=== HOW TO COMPLETE THIS TASK ===
The lines below, from the one containing "ATOM 62 C C" through the one containing "ATOM 78 N N", should be set down exactly, with no pictures and nothing else.
(Beginning of INPUT DATA)
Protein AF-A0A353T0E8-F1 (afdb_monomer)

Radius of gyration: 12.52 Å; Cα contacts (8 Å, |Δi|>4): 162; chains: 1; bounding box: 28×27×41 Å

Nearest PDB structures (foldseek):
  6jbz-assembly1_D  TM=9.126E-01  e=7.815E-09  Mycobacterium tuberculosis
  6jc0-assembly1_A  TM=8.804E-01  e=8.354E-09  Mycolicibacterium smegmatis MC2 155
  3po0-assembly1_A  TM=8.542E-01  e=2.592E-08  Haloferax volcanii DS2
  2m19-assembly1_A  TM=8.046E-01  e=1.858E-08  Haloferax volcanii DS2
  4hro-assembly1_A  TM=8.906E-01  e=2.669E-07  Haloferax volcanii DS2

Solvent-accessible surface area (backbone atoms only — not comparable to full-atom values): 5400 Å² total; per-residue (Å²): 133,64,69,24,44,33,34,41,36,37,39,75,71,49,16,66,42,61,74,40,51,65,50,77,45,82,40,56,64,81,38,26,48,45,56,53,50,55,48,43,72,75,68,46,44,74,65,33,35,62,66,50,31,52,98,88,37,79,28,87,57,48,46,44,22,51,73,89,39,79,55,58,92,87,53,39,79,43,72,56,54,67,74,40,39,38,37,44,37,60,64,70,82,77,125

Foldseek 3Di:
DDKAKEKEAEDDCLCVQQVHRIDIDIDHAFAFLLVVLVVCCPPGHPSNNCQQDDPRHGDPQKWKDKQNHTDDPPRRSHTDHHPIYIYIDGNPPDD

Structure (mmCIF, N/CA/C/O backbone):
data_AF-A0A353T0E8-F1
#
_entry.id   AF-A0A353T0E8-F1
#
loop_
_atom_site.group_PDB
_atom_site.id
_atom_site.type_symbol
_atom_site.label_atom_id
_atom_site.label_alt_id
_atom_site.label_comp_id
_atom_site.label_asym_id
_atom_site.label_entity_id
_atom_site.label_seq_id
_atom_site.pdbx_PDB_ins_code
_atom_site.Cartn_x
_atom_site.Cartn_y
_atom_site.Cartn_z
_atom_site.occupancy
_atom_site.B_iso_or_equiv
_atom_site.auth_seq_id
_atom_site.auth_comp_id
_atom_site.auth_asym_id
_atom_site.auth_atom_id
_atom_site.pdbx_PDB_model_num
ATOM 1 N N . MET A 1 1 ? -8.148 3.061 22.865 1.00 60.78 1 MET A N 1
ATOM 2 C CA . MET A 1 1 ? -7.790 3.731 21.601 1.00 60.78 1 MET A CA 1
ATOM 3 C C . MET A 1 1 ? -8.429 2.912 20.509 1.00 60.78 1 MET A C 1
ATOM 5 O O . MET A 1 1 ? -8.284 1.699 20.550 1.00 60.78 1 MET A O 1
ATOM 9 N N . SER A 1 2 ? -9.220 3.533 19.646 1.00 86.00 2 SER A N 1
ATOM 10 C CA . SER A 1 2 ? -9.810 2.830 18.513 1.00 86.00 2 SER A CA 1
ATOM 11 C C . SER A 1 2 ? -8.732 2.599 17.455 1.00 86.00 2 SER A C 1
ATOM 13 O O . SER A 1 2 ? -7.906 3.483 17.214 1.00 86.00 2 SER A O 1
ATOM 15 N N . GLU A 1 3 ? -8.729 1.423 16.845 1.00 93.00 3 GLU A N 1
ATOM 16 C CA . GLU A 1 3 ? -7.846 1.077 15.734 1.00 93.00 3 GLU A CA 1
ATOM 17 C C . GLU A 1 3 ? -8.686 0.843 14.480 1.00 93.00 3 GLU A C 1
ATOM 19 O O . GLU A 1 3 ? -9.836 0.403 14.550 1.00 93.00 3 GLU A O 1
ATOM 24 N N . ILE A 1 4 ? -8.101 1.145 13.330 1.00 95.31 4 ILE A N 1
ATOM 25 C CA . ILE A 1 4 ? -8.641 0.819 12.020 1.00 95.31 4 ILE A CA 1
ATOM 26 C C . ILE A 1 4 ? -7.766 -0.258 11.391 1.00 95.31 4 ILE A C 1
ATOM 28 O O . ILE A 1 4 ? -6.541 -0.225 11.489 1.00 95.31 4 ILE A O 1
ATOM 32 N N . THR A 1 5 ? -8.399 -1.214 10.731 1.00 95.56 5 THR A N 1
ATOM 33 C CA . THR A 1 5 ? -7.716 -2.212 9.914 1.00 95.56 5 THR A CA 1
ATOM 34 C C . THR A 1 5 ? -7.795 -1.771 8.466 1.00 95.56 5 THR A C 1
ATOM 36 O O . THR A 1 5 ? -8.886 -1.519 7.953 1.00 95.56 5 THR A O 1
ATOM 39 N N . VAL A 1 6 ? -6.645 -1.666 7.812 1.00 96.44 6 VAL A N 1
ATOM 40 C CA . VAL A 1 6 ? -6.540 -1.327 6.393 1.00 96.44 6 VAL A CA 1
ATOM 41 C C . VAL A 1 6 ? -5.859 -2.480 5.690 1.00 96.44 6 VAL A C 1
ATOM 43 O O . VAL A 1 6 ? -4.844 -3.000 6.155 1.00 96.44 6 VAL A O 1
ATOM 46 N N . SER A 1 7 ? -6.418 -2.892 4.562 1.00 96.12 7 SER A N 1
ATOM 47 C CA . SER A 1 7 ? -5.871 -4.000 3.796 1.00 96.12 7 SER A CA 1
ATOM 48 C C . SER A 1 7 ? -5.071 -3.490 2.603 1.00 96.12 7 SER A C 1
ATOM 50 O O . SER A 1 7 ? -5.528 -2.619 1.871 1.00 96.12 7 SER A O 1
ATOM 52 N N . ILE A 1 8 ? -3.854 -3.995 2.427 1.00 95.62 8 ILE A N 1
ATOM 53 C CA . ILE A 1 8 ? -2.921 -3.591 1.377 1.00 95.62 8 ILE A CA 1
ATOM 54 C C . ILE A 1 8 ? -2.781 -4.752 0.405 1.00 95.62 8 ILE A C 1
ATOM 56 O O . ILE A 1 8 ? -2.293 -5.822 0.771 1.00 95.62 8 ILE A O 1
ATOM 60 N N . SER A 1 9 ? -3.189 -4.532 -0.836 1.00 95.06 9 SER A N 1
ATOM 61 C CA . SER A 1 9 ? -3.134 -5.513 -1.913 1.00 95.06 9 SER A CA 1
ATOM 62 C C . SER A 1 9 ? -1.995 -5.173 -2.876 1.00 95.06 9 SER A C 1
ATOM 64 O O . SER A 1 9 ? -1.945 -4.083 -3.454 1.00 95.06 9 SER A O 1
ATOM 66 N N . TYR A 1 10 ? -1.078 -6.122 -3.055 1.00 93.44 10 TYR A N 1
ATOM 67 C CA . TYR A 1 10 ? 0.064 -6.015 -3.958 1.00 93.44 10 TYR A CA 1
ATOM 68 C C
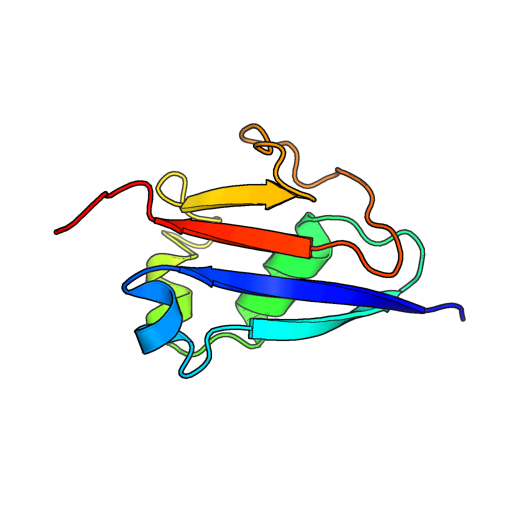 . TYR A 1 10 ? -0.244 -6.688 -5.292 1.00 93.44 10 TYR A C 1
ATOM 70 O O . TYR A 1 10 ? -0.748 -7.812 -5.335 1.00 93.44 10 TYR A O 1
ATOM 78 N N . PHE A 1 11 ? 0.121 -6.024 -6.388 1.00 90.81 11 PHE A N 1
ATOM 79 C CA . PHE A 1 11 ? -0.111 -6.526 -7.740 1.00 90.81 11 PHE A CA 1
ATOM 80 C C . PHE A 1 11 ? 1.185 -6.717 -8.528 1.00 90.81 11 PHE A C 1
ATOM 82 O O . PHE A 1 11 ? 2.198 -6.055 -8.290 1.00 90.81 11 PHE A O 1
ATOM 89 N N . ASN A 1 12 ? 1.121 -7.616 -9.514 1.00 88.75 12 ASN A N 1
ATOM 90 C CA . ASN A 1 12 ? 2.240 -7.976 -10.383 1.00 88.75 12 ASN A CA 1
ATOM 91 C C . ASN A 1 12 ? 3.485 -8.388 -9.563 1.00 88.75 12 ASN A C 1
ATOM 93 O O . ASN A 1 12 ? 3.362 -9.081 -8.550 1.00 88.75 12 ASN A O 1
ATOM 97 N N . ILE A 1 13 ? 4.672 -7.934 -9.970 1.00 87.69 13 ILE A N 1
ATOM 98 C CA . ILE A 1 13 ? 5.952 -8.226 -9.325 1.00 87.69 13 ILE A CA 1
ATOM 99 C C . ILE A 1 13 ? 6.008 -7.801 -7.847 1.00 87.69 13 ILE A C 1
ATOM 101 O O . ILE A 1 13 ? 6.744 -8.401 -7.066 1.00 87.69 13 ILE A O 1
ATOM 105 N N . LEU A 1 14 ? 5.187 -6.829 -7.420 1.00 89.44 14 LEU A N 1
ATOM 106 C CA . LEU A 1 14 ? 5.141 -6.407 -6.017 1.00 89.44 14 LEU A CA 1
ATOM 107 C C . LEU A 1 14 ? 4.651 -7.531 -5.103 1.00 89.44 14 LEU A C 1
ATOM 109 O O . LEU A 1 14 ? 5.160 -7.658 -3.996 1.00 89.44 14 LEU A O 1
ATOM 113 N N . ALA A 1 15 ? 3.721 -8.375 -5.563 1.00 90.75 15 ALA A N 1
ATOM 114 C CA . ALA A 1 15 ? 3.255 -9.519 -4.780 1.00 90.75 15 ALA A CA 1
ATOM 115 C C . ALA A 1 15 ? 4.368 -10.557 -4.576 1.00 90.75 15 ALA A C 1
ATOM 117 O O . ALA A 1 15 ? 4.481 -11.153 -3.507 1.00 90.75 15 ALA A O 1
ATOM 118 N N . SER A 1 16 ? 5.222 -10.748 -5.587 1.00 89.69 16 SER A N 1
ATOM 119 C CA . SER A 1 16 ? 6.399 -11.613 -5.484 1.00 89.69 16 SER A CA 1
ATOM 120 C C . SER A 1 16 ? 7.427 -11.048 -4.504 1.00 89.69 16 SER A C 1
ATOM 122 O O . SER A 1 16 ? 7.949 -11.797 -3.686 1.00 89.69 16 SER A O 1
ATOM 124 N N . TYR A 1 17 ? 7.683 -9.736 -4.536 1.00 90.50 17 TYR A N 1
ATOM 125 C CA . TYR A 1 17 ? 8.615 -9.085 -3.605 1.00 90.50 17 TYR A CA 1
ATOM 126 C C . TYR A 1 17 ? 8.082 -8.999 -2.172 1.00 90.50 17 TYR A C 1
ATOM 128 O O . TYR A 1 17 ? 8.854 -9.106 -1.219 1.00 90.50 17 TYR A O 1
ATOM 136 N N . ALA A 1 18 ? 6.770 -8.837 -2.006 1.00 89.06 18 ALA A N 1
ATOM 137 C CA . ALA A 1 18 ? 6.109 -8.885 -0.708 1.00 89.06 18 ALA A CA 1
ATOM 138 C C . ALA A 1 18 ? 6.007 -10.316 -0.148 1.00 89.06 18 ALA A C 1
ATOM 140 O O . ALA A 1 18 ? 5.788 -10.486 1.047 1.00 89.06 18 ALA A O 1
ATOM 141 N N . GLY A 1 19 ? 6.107 -11.345 -0.999 1.00 90.44 19 GLY A N 1
ATOM 142 C CA . GLY A 1 19 ? 5.848 -12.744 -0.637 1.00 90.44 19 GLY A CA 1
ATOM 143 C C . GLY A 1 19 ? 4.367 -13.061 -0.373 1.00 90.44 19 GLY A C 1
ATOM 144 O O . GLY A 1 19 ? 4.013 -14.212 -0.132 1.00 90.44 19 GLY A O 1
ATOM 145 N N . THR A 1 20 ? 3.490 -12.057 -0
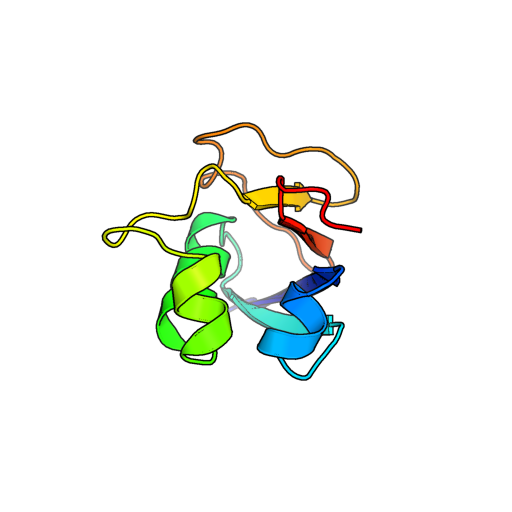.445 1.00 91.56 20 THR A N 1
ATOM 146 C CA . THR A 1 20 ? 2.041 -12.165 -0.271 1.00 91.56 20 THR A CA 1
ATOM 147 C C . THR A 1 20 ? 1.322 -11.241 -1.250 1.00 91.56 20 THR A C 1
ATOM 149 O O . THR A 1 20 ? 1.863 -10.234 -1.703 1.00 91.56 20 THR A O 1
ATOM 152 N N . ARG A 1 21 ? 0.067 -11.565 -1.565 1.00 91.25 21 ARG A N 1
ATOM 153 C CA . ARG A 1 21 ? -0.810 -10.704 -2.372 1.00 91.25 21 ARG A CA 1
ATOM 154 C C . ARG A 1 21 ? -1.556 -9.671 -1.541 1.00 91.25 21 ARG A C 1
ATOM 156 O O . ARG A 1 21 ? -1.962 -8.654 -2.089 1.00 91.25 21 ARG A O 1
ATOM 163 N N . LYS A 1 22 ? -1.755 -9.937 -0.251 1.00 93.44 22 LYS A N 1
ATOM 164 C CA . LYS A 1 22 ? -2.524 -9.078 0.646 1.00 93.44 22 LYS A CA 1
ATOM 165 C C . LYS A 1 22 ? -1.921 -9.110 2.044 1.00 93.44 22 LYS A C 1
ATOM 167 O O . LYS A 1 22 ? -1.511 -10.172 2.512 1.00 93.44 22 LYS A O 1
ATOM 172 N N . VAL A 1 23 ? -1.856 -7.954 2.689 1.00 93.81 23 VAL A N 1
ATOM 173 C CA . VAL A 1 23 ? -1.490 -7.813 4.101 1.00 93.81 23 VAL A CA 1
ATOM 174 C C . VAL A 1 23 ? -2.493 -6.892 4.778 1.00 93.81 23 VAL A C 1
ATOM 176 O O . VAL A 1 23 ? -2.980 -5.948 4.163 1.00 93.81 23 VAL A O 1
ATOM 179 N N . GLU A 1 24 ? -2.825 -7.173 6.027 1.00 94.12 24 GLU A N 1
ATOM 180 C CA . GLU A 1 24 ? -3.666 -6.302 6.841 1.00
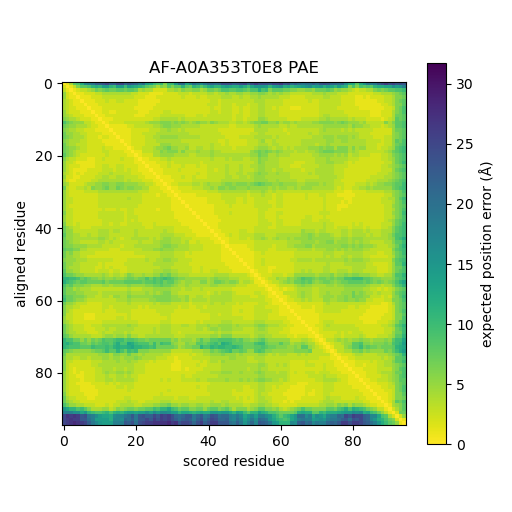 94.12 24 GLU A CA 1
ATOM 181 C C . GLU A 1 24 ? -2.784 -5.560 7.835 1.00 94.12 24 GLU A C 1
ATOM 183 O O . GLU A 1 24 ? -1.884 -6.146 8.439 1.00 94.12 24 GLU A O 1
ATOM 188 N N . VAL A 1 25 ? -3.020 -4.259 7.969 1.00 93.50 25 VAL A N 1
ATOM 189 C CA . VAL A 1 25 ? -2.268 -3.389 8.867 1.00 93.50 25 VAL A CA 1
ATOM 190 C C . VAL A 1 25 ? -3.245 -2.706 9.808 1.00 93.50 25 VAL A C 1
ATOM 192 O O . VAL A 1 25 ? -4.183 -2.037 9.368 1.00 93.50 25 VAL A O 1
ATOM 195 N N . SER A 1 26 ? -2.999 -2.867 11.105 1.00 94.12 26 SER A N 1
ATOM 196 C CA . SER A 1 26 ? -3.700 -2.132 12.154 1.00 94.12 26 SER A CA 1
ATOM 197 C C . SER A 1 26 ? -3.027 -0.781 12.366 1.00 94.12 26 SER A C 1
(End of INPUT DATA)
=== SOLUTION TO THE PROBLEM ===
ATOM 62 C C . SER A 1 9 ? -1.995 -5.173 -2.876 1.00 95.06 9 SER A C 1
ATOM 64 O O . SER A 1 9 ? -1.945 -4.083 -3.454 1.00 95.06 9 SER A O 1
ATOM 66 N N . TYR A 1 10 ? -1.078 -6.122 -3.055 1.00 93.44 10 TYR A N 1
ATOM 67 C CA . TYR A 1 10 ? 0.064 -6.015 -3.958 1.00 93.44 10 TYR A CA 1
ATOM 68 C C
 . TYR A 1 10 ? -0.244 -6.688 -5.292 1.00 93.44 10 TYR A C 1
ATOM 70 O O . TYR A 1 10 ? -0.748 -7.812 -5.335 1.00 93.44 10 TYR A O 1
ATOM 78 N N . PHE A 1 11 ? 0.121 -6.024 -6.388 1.00 90.81 11 PHE A N 1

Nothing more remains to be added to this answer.